TO DO — Below this line is a set of entries; quote exactly the lines from the line that contains "ATOM 302 O O" to the line that contains "ATOM 311 N N", both lines included.

--- SOURCE INFORMATION ---

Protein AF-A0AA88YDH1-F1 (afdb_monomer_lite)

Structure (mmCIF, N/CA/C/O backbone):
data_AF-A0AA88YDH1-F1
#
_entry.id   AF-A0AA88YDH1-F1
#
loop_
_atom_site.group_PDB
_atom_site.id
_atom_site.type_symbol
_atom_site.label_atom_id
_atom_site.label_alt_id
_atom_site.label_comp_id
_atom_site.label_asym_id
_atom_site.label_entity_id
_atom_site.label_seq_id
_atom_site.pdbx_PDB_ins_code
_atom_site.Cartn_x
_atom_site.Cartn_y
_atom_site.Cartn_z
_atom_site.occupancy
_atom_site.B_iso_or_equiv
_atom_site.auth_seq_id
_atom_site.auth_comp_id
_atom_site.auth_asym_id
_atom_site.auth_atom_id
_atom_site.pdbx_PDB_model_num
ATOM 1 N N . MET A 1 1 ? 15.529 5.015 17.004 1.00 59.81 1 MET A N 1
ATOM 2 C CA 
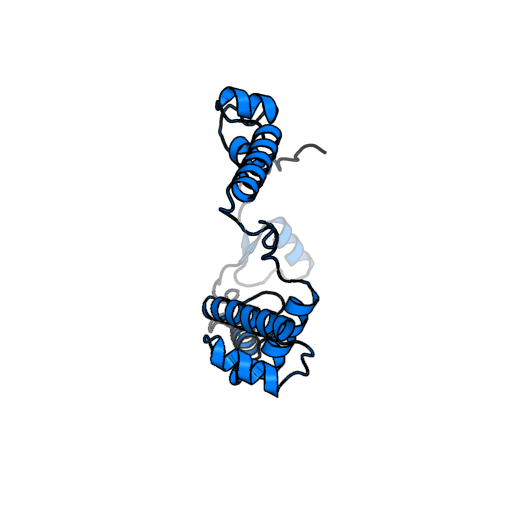. MET A 1 1 ? 14.960 3.968 17.879 1.00 59.81 1 MET A CA 1
ATOM 3 C C . MET A 1 1 ? 15.245 4.261 19.356 1.00 59.81 1 MET A C 1
ATOM 5 O O . MET A 1 1 ? 14.298 4.512 20.084 1.00 59.81 1 MET A O 1
ATOM 9 N N . LEU A 1 2 ? 16.508 4.395 19.784
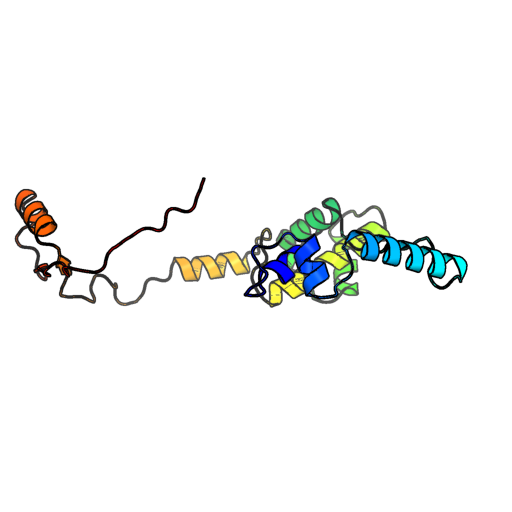 1.00 74.44 2 LEU A N 1
ATOM 10 C CA . LEU A 1 2 ? 16.846 4.577 21.210 1.00 74.44 2 LEU A CA 1
ATOM 11 C C . LEU A 1 2 ? 16.465 5.923 21.865 1.00 74.44 2 LEU A C 1
ATOM 13 O O . LEU A 1 2 ? 16.075 5.910 23.022 1.00 74.44 2 LEU A O 1
ATOM 17 N N . ARG A 1 3 ? 16.457 7.060 21.145 1.00 80.62 3 ARG A N 1
ATOM 18 C CA . ARG A 1 3 ? 16.010 8.363 21.709 1.00 80.62 3 ARG A CA 1
ATOM 19 C C . ARG A 1 3 ? 14.595 8.344 22.296 1.00 80.62 3 ARG A C 1
ATOM 21 O O . ARG A 1 3 ? 14.365 8.977 23.321 1.00 80.62 3 ARG A O 1
ATOM 28 N N . ARG A 1 4 ? 13.666 7.650 21.628 1.00 84.12 4 ARG A N 1
ATOM 29 C CA . ARG A 1 4 ? 12.282 7.475 22.097 1.00 84.12 4 ARG A CA 1
ATOM 30 C C . ARG A 1 4 ? 12.190 6.378 23.153 1.00 84.12 4 ARG A C 1
ATOM 32 O O . ARG A 1 4 ? 11.539 6.598 24.158 1.00 84.12 4 ARG A O 1
ATOM 39 N N . ALA A 1 5 ? 12.889 5.258 22.960 1.00 85.75 5 ALA A N 1
ATOM 40 C CA . ALA A 1 5 ? 12.870 4.140 23.902 1.00 85.75 5 ALA A CA 1
ATOM 41 C C . ALA A 1 5 ? 13.357 4.539 25.306 1.00 85.75 5 ALA A C 1
ATOM 43 O O . ALA A 1 5 ? 12.673 4.260 26.280 1.00 85.75 5 ALA A O 1
ATOM 44 N N . THR A 1 6 ? 14.469 5.279 25.423 1.00 87.81 6 THR A N 1
ATOM 45 C CA . THR A 1 6 ? 14.974 5.717 26.741 1.00 87.81 6 THR A CA 1
ATOM 46 C C . THR A 1 6 ? 14.081 6.753 27.422 1.00 87.81 6 THR A C 1
ATOM 48 O O . THR A 1 6 ? 14.224 6.981 28.614 1.00 87.81 6 THR A O 1
ATOM 51 N N . LYS A 1 7 ? 13.155 7.386 26.687 1.00 90.00 7 LYS A N 1
ATOM 52 C CA . LYS A 1 7 ? 12.182 8.341 27.238 1.00 90.00 7 LYS A CA 1
ATOM 53 C C . LYS A 1 7 ? 10.960 7.647 27.862 1.00 90.00 7 LYS A C 1
ATOM 55 O O . LYS A 1 7 ? 10.201 8.304 28.554 1.00 90.00 7 LYS A O 1
ATOM 60 N N . LEU A 1 8 ? 10.775 6.348 27.616 1.00 90.00 8 LEU A N 1
ATOM 61 C CA . LEU A 1 8 ? 9.687 5.546 28.190 1.00 90.00 8 LEU A CA 1
ATOM 62 C C . LEU A 1 8 ? 10.052 4.926 29.550 1.00 90.00 8 LEU A C 1
ATOM 64 O O . LEU A 1 8 ? 9.200 4.317 30.186 1.00 90.00 8 LEU A O 1
ATOM 68 N N . ILE A 1 9 ? 11.310 5.047 29.985 1.00 85.69 9 ILE A N 1
ATOM 69 C CA . ILE A 1 9 ? 11.787 4.478 31.248 1.00 85.69 9 ILE A CA 1
ATOM 70 C C . ILE A 1 9 ? 11.459 5.458 32.378 1.00 85.69 9 ILE A C 1
ATOM 72 O O . ILE A 1 9 ? 11.918 6.605 32.379 1.00 85.69 9 ILE A O 1
ATOM 76 N N . TYR A 1 10 ? 10.654 4.991 33.331 1.00 86.62 10 TYR A N 1
ATOM 77 C CA . TYR A 1 10 ? 10.245 5.753 34.508 1.00 86.62 10 TYR A CA 1
ATOM 78 C C . TYR A 1 10 ? 11.464 6.150 35.363 1.00 86.62 10 TYR A C 1
ATOM 80 O O . TYR A 1 10 ? 12.452 5.423 35.426 1.00 86.62 10 TYR A O 1
ATOM 88 N N . GLY A 1 11 ? 11.429 7.335 35.979 1.00 89.12 11 GLY A N 1
ATOM 89 C CA . GLY A 1 11 ? 12.521 7.863 36.813 1.00 89.12 11 GLY A CA 1
ATOM 90 C C . GLY A 1 11 ? 13.605 8.651 36.065 1.00 89.12 11 GLY A C 1
ATOM 91 O O . GLY A 1 11 ? 14.073 9.654 36.585 1.00 89.12 11 GLY A O 1
ATOM 92 N N . ILE A 1 12 ? 13.940 8.303 34.817 1.00 89.69 12 ILE A N 1
ATOM 93 C CA . ILE A 1 12 ? 14.999 8.992 34.036 1.00 89.69 12 ILE A CA 1
ATOM 94 C C . ILE A 1 12 ? 14.477 9.777 32.824 1.00 89.69 12 ILE A C 1
ATOM 96 O O . ILE A 1 12 ? 15.246 10.395 32.091 1.00 89.69 12 ILE A O 1
ATOM 100 N N . GLN A 1 13 ? 13.163 9.770 32.590 1.00 89.25 13 GLN A N 1
ATOM 101 C CA . GLN A 1 13 ? 12.515 10.371 31.415 1.00 89.25 13 GLN A CA 1
ATOM 102 C C . GLN A 1 13 ? 12.775 11.877 31.221 1.00 89.25 13 GLN A C 1
ATOM 104 O O . GLN A 1 13 ? 12.775 12.357 30.083 1.00 89.25 13 GLN A O 1
ATOM 109 N N . HIS A 1 14 ? 12.972 12.604 32.324 1.00 89.44 14 HIS A N 1
ATOM 110 C CA . HIS A 1 14 ? 13.124 14.060 32.366 1.00 89.44 14 HIS A CA 1
ATOM 111 C C . HIS A 1 14 ? 14.557 14.516 32.058 1.00 89.44 14 HIS A C 1
ATOM 113 O O . HIS A 1 14 ? 14.753 15.639 31.605 1.00 89.44 14 HIS A O 1
ATOM 119 N N . LEU A 1 15 ? 15.541 13.631 32.246 1.00 90.25 15 LEU A N 1
ATOM 120 C CA . LEU A 1 15 ? 16.950 13.908 31.979 1.00 90.25 15 LEU A CA 1
ATOM 121 C C . LEU A 1 15 ? 17.200 14.119 30.485 1.00 90.25 15 LEU A C 1
ATOM 123 O O . LEU A 1 15 ? 16.460 13.612 29.629 1.00 90.25 15 LEU A O 1
ATOM 127 N N . SER A 1 16 ? 18.281 14.819 30.142 1.00 91.56 16 SER A N 1
ATOM 128 C CA . SER A 1 16 ? 18.698 14.983 28.749 1.00 91.56 16 SER A CA 1
ATOM 129 C C . SER A 1 16 ? 19.031 13.627 28.108 1.00 91.56 16 SER A C 1
ATOM 131 O O . SER A 1 16 ? 19.338 12.643 28.777 1.00 91.56 16 SER A O 1
ATOM 133 N N . TYR A 1 17 ? 18.961 13.520 26.776 1.00 89.12 17 TYR A N 1
ATOM 134 C CA . TYR A 1 17 ? 19.230 12.235 26.110 1.00 89.12 17 TYR A CA 1
ATOM 135 C C . TYR A 1 17 ? 20.643 11.702 26.395 1.00 89.12 17 TYR A C 1
ATOM 137 O O . TYR A 1 17 ? 20.808 10.492 26.509 1.00 89.12 17 TYR A O 1
ATOM 145 N N . SER A 1 18 ? 21.637 12.585 26.512 1.00 88.00 18 SER A N 1
ATOM 146 C CA . SER A 1 18 ? 23.010 12.242 26.899 1.00 88.00 18 SER A CA 1
ATOM 147 C C . SER A 1 18 ? 23.077 11.675 28.315 1.00 88.00 18 SER A C 1
ATOM 149 O O . SER A 1 18 ? 23.654 10.611 28.508 1.00 88.00 18 SER A O 1
ATOM 151 N N . GLU A 1 19 ? 22.421 12.312 29.283 1.00 89.56 19 GLU A N 1
ATOM 152 C CA . GLU A 1 19 ? 22.382 11.839 30.674 1.00 89.56 19 GLU A CA 1
ATOM 153 C C . GLU A 1 19 ? 21.604 10.532 30.817 1.00 89.56 19 GLU A C 1
ATOM 155 O O . GLU A 1 19 ? 22.019 9.647 31.561 1.00 89.56 19 GLU A O 1
ATOM 160 N N . ARG A 1 20 ? 20.513 10.357 30.056 1.00 92.69 20 ARG A N 1
ATOM 161 C CA . ARG A 1 20 ? 19.796 9.074 29.993 1.00 92.69 20 ARG A CA 1
ATOM 162 C C . ARG A 1 20 ? 20.688 7.958 29.467 1.00 92.69 20 ARG A C 1
ATOM 164 O O . ARG A 1 20 ? 20.572 6.827 29.916 1.00 92.69 20 ARG A O 1
ATOM 171 N N . LEU A 1 21 ? 21.552 8.249 28.496 1.00 90.69 21 LEU A N 1
ATOM 172 C CA . LEU A 1 21 ? 22.497 7.262 27.978 1.00 90.69 21 LEU A CA 1
ATOM 173 C C . LEU A 1 21 ? 23.569 6.909 29.015 1.00 90.69 21 LEU A C 1
ATOM 175 O O . LEU A 1 21 ? 23.857 5.727 29.167 1.00 90.69 21 LEU A O 1
ATOM 179 N N . LEU A 1 22 ? 24.089 7.895 29.755 1.00 90.06 22 LEU A N 1
ATOM 180 C CA . LEU A 1 22 ? 25.052 7.667 30.838 1.00 90.06 22 LEU A CA 1
ATOM 181 C C . LEU A 1 22 ? 24.454 6.829 31.974 1.00 90.06 22 LEU A C 1
ATOM 183 O O . LEU A 1 22 ? 25.041 5.818 32.345 1.00 90.06 22 LEU A O 1
ATOM 187 N N . ASN A 1 23 ? 23.256 7.180 32.453 1.00 87.81 23 ASN A N 1
ATOM 188 C CA . ASN A 1 23 ? 22.559 6.432 33.509 1.00 87.81 23 ASN A CA 1
ATOM 189 C C . ASN A 1 23 ? 22.279 4.971 33.123 1.00 87.81 23 ASN A C 1
ATOM 191 O O . ASN A 1 23 ? 22.250 4.098 33.981 1.00 87.81 23 ASN A O 1
ATOM 195 N N . LEU A 1 24 ? 22.072 4.698 31.832 1.00 89.38 24 LEU A N 1
ATOM 196 C CA . LEU A 1 24 ? 21.800 3.352 31.321 1.00 89.38 24 LEU A CA 1
ATOM 197 C C . LEU A 1 24 ? 23.067 2.602 30.871 1.00 89.38 24 LEU A C 1
ATOM 199 O O . LEU A 1 24 ? 22.949 1.490 30.359 1.00 89.38 24 LEU A O 1
ATOM 203 N N . GLY A 1 25 ? 24.256 3.208 30.970 1.00 90.19 25 GLY A N 1
ATOM 204 C CA . GLY A 1 25 ? 25.498 2.625 30.444 1.00 90.19 25 GLY A CA 1
ATOM 205 C C . GLY A 1 25 ? 25.481 2.406 28.924 1.00 90.19 25 GLY A C 1
ATOM 206 O O . GLY A 1 25 ? 26.160 1.520 28.405 1.00 90.19 25 GLY A O 1
ATOM 207 N N . LEU A 1 26 ? 24.673 3.173 28.185 1.00 89.50 26 LEU A N 1
ATOM 208 C CA . LEU A 1 26 ? 24.474 2.993 26.750 1.00 89.50 26 LEU A CA 1
ATOM 209 C C . LEU A 1 26 ? 25.381 3.922 25.933 1.00 89.50 26 LEU A C 1
ATOM 211 O O . LEU A 1 26 ? 25.430 5.127 26.184 1.00 89.50 26 LEU A O 1
ATOM 215 N N . PRO A 1 27 ? 26.013 3.421 24.858 1.00 88.12 27 PRO A N 1
ATOM 216 C CA . PRO A 1 27 ? 26.833 4.257 23.998 1.00 88.12 27 PRO A CA 1
ATOM 217 C C . PRO A 1 27 ? 25.999 5.304 23.250 1.00 88.12 27 PRO A C 1
ATOM 219 O O . PRO A 1 27 ? 24.852 5.071 22.817 1.00 88.12 27 PRO A O 1
ATOM 222 N N . SER A 1 28 ? 26.623 6.463 23.026 1.00 89.06 28 SER A N 1
ATOM 223 C CA . SER A 1 28 ? 26.010 7.577 22.310 1.00 89.06 28 SER A CA 1
ATOM 224 C C . SER A 1 28 ? 25.580 7.184 20.892 1.00 89.06 28 SER A C 1
ATOM 226 O O . SER A 1 28 ? 26.028 6.194 20.304 1.00 89.06 28 SER A O 1
ATOM 228 N N . LEU A 1 29 ? 24.621 7.935 20.340 1.00 85.00 29 LEU A N 1
ATOM 229 C CA . LEU A 1 29 ? 24.168 7.700 18.966 1.00 85.00 29 LEU A CA 1
ATOM 230 C C . LEU A 1 29 ? 25.301 7.946 17.962 1.00 85.00 29 LEU A C 1
ATOM 232 O O . LEU A 1 29 ? 25.402 7.227 16.975 1.00 85.00 29 LEU A O 1
ATOM 236 N N . GLU A 1 30 ? 26.118 8.959 18.228 1.00 86.06 30 GLU A N 1
ATOM 237 C CA . GLU A 1 30 ? 27.281 9.318 17.426 1.00 86.06 30 GLU A CA 1
ATOM 238 C C . GLU A 1 30 ? 28.325 8.203 17.439 1.00 86.06 30 GLU A C 1
ATOM 240 O O . GLU A 1 30 ? 28.665 7.692 16.377 1.00 86.06 30 GLU A O 1
ATOM 245 N N . TYR A 1 31 ? 28.698 7.707 18.624 1.00 88.56 31 TYR A N 1
ATOM 246 C CA . TYR A 1 31 ? 29.611 6.572 18.758 1.00 88.56 31 TYR A CA 1
ATOM 247 C C . TYR A 1 31 ? 29.115 5.345 17.988 1.00 88.56 31 TYR A C 1
ATOM 249 O O . TYR A 1 31 ? 29.875 4.699 17.277 1.00 88.56 31 TYR A O 1
ATOM 257 N N . ARG A 1 32 ? 27.819 5.021 18.079 1.00 88.88 32 ARG A N 1
ATOM 258 C CA . ARG A 1 32 ? 27.250 3.875 17.351 1.00 88.88 32 ARG A CA 1
ATOM 259 C C . ARG A 1 32 ? 27.242 4.055 15.837 1.00 88.88 32 ARG A C 1
ATOM 261 O O . ARG A 1 32 ? 27.352 3.056 15.135 1.00 88.88 32 ARG A O 1
ATOM 268 N N . ARG A 1 33 ? 27.099 5.288 15.340 1.00 85.88 33 ARG A N 1
ATOM 269 C CA . ARG A 1 33 ? 27.206 5.597 13.906 1.00 85.88 33 ARG A CA 1
ATOM 270 C C . ARG A 1 33 ? 28.644 5.440 13.433 1.00 85.88 33 ARG A C 1
ATOM 272 O O . ARG A 1 33 ? 28.877 4.639 12.542 1.00 85.88 33 ARG A O 1
ATOM 279 N N . ILE A 1 34 ? 29.588 6.077 14.125 1.00 88.50 34 ILE A N 1
ATOM 280 C CA . ILE A 1 34 ? 31.022 5.967 13.828 1.00 88.50 34 ILE A CA 1
ATOM 281 C C . ILE A 1 34 ? 31.465 4.502 13.882 1.00 88.50 34 ILE A C 1
ATOM 283 O O . ILE A 1 34 ? 32.108 4.013 12.963 1.00 88.50 34 ILE A O 1
ATOM 287 N N . ARG A 1 35 ? 31.057 3.754 14.913 1.00 91.44 35 ARG A N 1
ATOM 288 C CA . ARG A 1 35 ? 31.345 2.319 15.021 1.00 91.44 35 ARG A CA 1
ATOM 289 C C . ARG A 1 35 ? 30.765 1.526 13.848 1.00 91.44 35 ARG A C 1
ATOM 291 O O . ARG A 1 35 ? 31.431 0.623 13.358 1.00 91.44 35 ARG A O 1
ATOM 298 N N . ALA A 1 36 ? 29.546 1.833 13.405 1.00 84.31 36 ALA A N 1
ATOM 299 C CA . ALA A 1 36 ? 28.953 1.176 12.242 1.00 84.31 36 ALA A CA 1
ATOM 300 C C . ALA A 1 36 ? 29.740 1.479 10.954 1.00 84.31 36 ALA A C 1
ATOM 302 O O . ALA A 1 36 ? 29.992 0.558 10.180 1.00 84.31 36 ALA A O 1
ATOM 303 N N . ASP A 1 37 ? 30.180 2.725 10.769 1.00 86.50 37 ASP A N 1
ATOM 304 C CA . ASP A 1 37 ? 30.979 3.147 9.615 1.00 86.50 37 ASP A CA 1
ATOM 305 C C . ASP A 1 37 ? 32.363 2.476 9.617 1.00 86.50 37 ASP A C 1
ATOM 307 O O . ASP A 1 37 ? 32.773 1.905 8.609 1.00 86.50 37 ASP A O 1
ATOM 311 N N . VAL A 1 38 ? 33.042 2.435 10.769 1.00 89.31 38 VAL A N 1
ATOM 312 C CA . VAL A 1 38 ? 34.337 1.750 10.942 1.00 89.31 38 VAL A CA 1
ATOM 313 C C . VAL A 1 38 ? 34.214 0.248 10.681 1.00 89.31 38 VAL A C 1
ATOM 315 O O . VAL A 1 38 ? 35.050 -0.326 9.985 1.00 89.31 38 VAL A O 1
ATOM 318 N N . ILE A 1 39 ? 33.156 -0.401 11.181 1.00 88.19 39 ILE A N 1
ATOM 319 C CA . ILE A 1 39 ? 32.885 -1.815 10.881 1.00 88.19 39 ILE A CA 1
ATOM 320 C C . ILE A 1 39 ? 32.684 -2.014 9.377 1.00 88.19 39 ILE A C 1
ATOM 322 O O . ILE A 1 39 ? 33.177 -2.993 8.820 1.00 88.19 39 ILE A O 1
ATOM 326 N N . GLN A 1 40 ? 31.973 -1.105 8.709 1.00 81.69 40 GLN A N 1
ATOM 327 C CA . GLN A 1 40 ? 31.738 -1.211 7.274 1.00 81.69 40 GLN A CA 1
ATOM 328 C C . GLN A 1 40 ? 33.041 -1.060 6.476 1.00 81.69 40 GLN A C 1
ATOM 330 O O . GLN A 1 40 ? 33.283 -1.851 5.568 1.00 81.69 40 GLN A O 1
ATOM 335 N N . VAL A 1 41 ? 33.910 -0.115 6.852 1.00 84.69 41 VAL A N 1
ATOM 336 C CA . VAL A 1 41 ? 35.246 0.038 6.253 1.00 84.69 41 VAL A CA 1
ATOM 337 C C . VAL A 1 41 ? 36.088 -1.219 6.474 1.00 84.69 41 VAL A C 1
ATOM 339 O O . VAL A 1 41 ? 36.665 -1.729 5.518 1.00 84.69 41 VAL A O 1
ATOM 342 N N . TYR A 1 42 ? 36.106 -1.778 7.689 1.00 86.50 42 TYR A N 1
ATOM 343 C CA . TYR A 1 42 ? 36.814 -3.030 7.979 1.00 86.50 42 TYR A CA 1
ATOM 344 C C . TYR A 1 42 ? 36.333 -4.178 7.083 1.00 86.50 42 TYR A C 1
ATOM 346 O O . TYR A 1 42 ? 37.148 -4.908 6.522 1.00 86.50 42 TYR A O 1
ATOM 354 N N . LYS A 1 43 ? 35.016 -4.326 6.902 1.00 84.69 43 LYS A N 1
ATOM 355 C CA . LYS A 1 43 ? 34.462 -5.351 6.011 1.00 84.69 43 LYS A CA 1
ATOM 356 C C . LYS A 1 43 ? 34.895 -5.160 4.562 1.00 84.69 43 LYS A C 1
ATOM 358 O O . LYS A 1 43 ? 35.181 -6.152 3.904 1.00 84.69 43 LYS A O 1
ATOM 363 N N . TYR A 1 44 ? 34.979 -3.921 4.081 1.00 82.88 44 TYR A N 1
ATOM 364 C CA . TYR A 1 44 ? 35.490 -3.643 2.738 1.00 82.88 44 TYR A CA 1
ATOM 365 C C . TYR A 1 44 ? 36.983 -3.961 2.611 1.00 82.88 44 TYR A C 1
ATOM 367 O O . TYR A 1 44 ? 37.367 -4.639 1.666 1.00 82.88 44 TYR A O 1
ATOM 375 N N . ILE A 1 45 ? 37.809 -3.543 3.577 1.00 86.56 45 ILE A N 1
ATOM 376 C CA . ILE A 1 45 ? 39.260 -3.810 3.581 1.00 86.56 45 ILE A CA 1
ATOM 377 C C . ILE A 1 45 ? 39.547 -5.317 3.577 1.00 86.56 45 ILE A C 1
ATOM 379 O O . ILE A 1 45 ? 40.463 -5.772 2.900 1.00 86.56 45 ILE A O 1
ATOM 383 N N . ASN A 1 46 ? 38.744 -6.100 4.300 1.00 89.94 46 ASN A N 1
ATOM 384 C CA . ASN A 1 46 ? 38.903 -7.552 4.393 1.00 89.94 46 ASN A CA 1
ATOM 385 C C . ASN A 1 46 ? 38.102 -8.321 3.328 1.00 89.94 46 ASN A C 1
ATOM 387 O O . ASN A 1 46 ? 37.947 -9.533 3.449 1.00 89.94 46 ASN A O 1
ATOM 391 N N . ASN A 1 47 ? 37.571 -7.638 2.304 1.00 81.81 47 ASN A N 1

---

REPLY —
ATOM 302 O O . ALA A 1 36 ? 29.992 0.558 10.180 1.00 84.31 36 ALA A O 1
ATOM 303 N N . ASP A 1 37 ? 30.180 2.725 10.769 1.00 86.50 37 ASP A N 1
ATOM 304 C CA . ASP A 1 37 ? 30.979 3.147 9.615 1.00 86.50 37 ASP A CA 1
ATOM 305 C C . ASP A 1 37 ? 32.363 2.476 9.617 1.00 86.50 37 ASP A C 1
ATOM 307 O O . ASP A 1 37 ? 32.773 1.905 8.609 1.00 86.50 37 ASP A O 1
ATOM 311 N N . VAL A 1 38 ? 33.042 2.435 10.769 1.00 89.31 38 VAL A N 1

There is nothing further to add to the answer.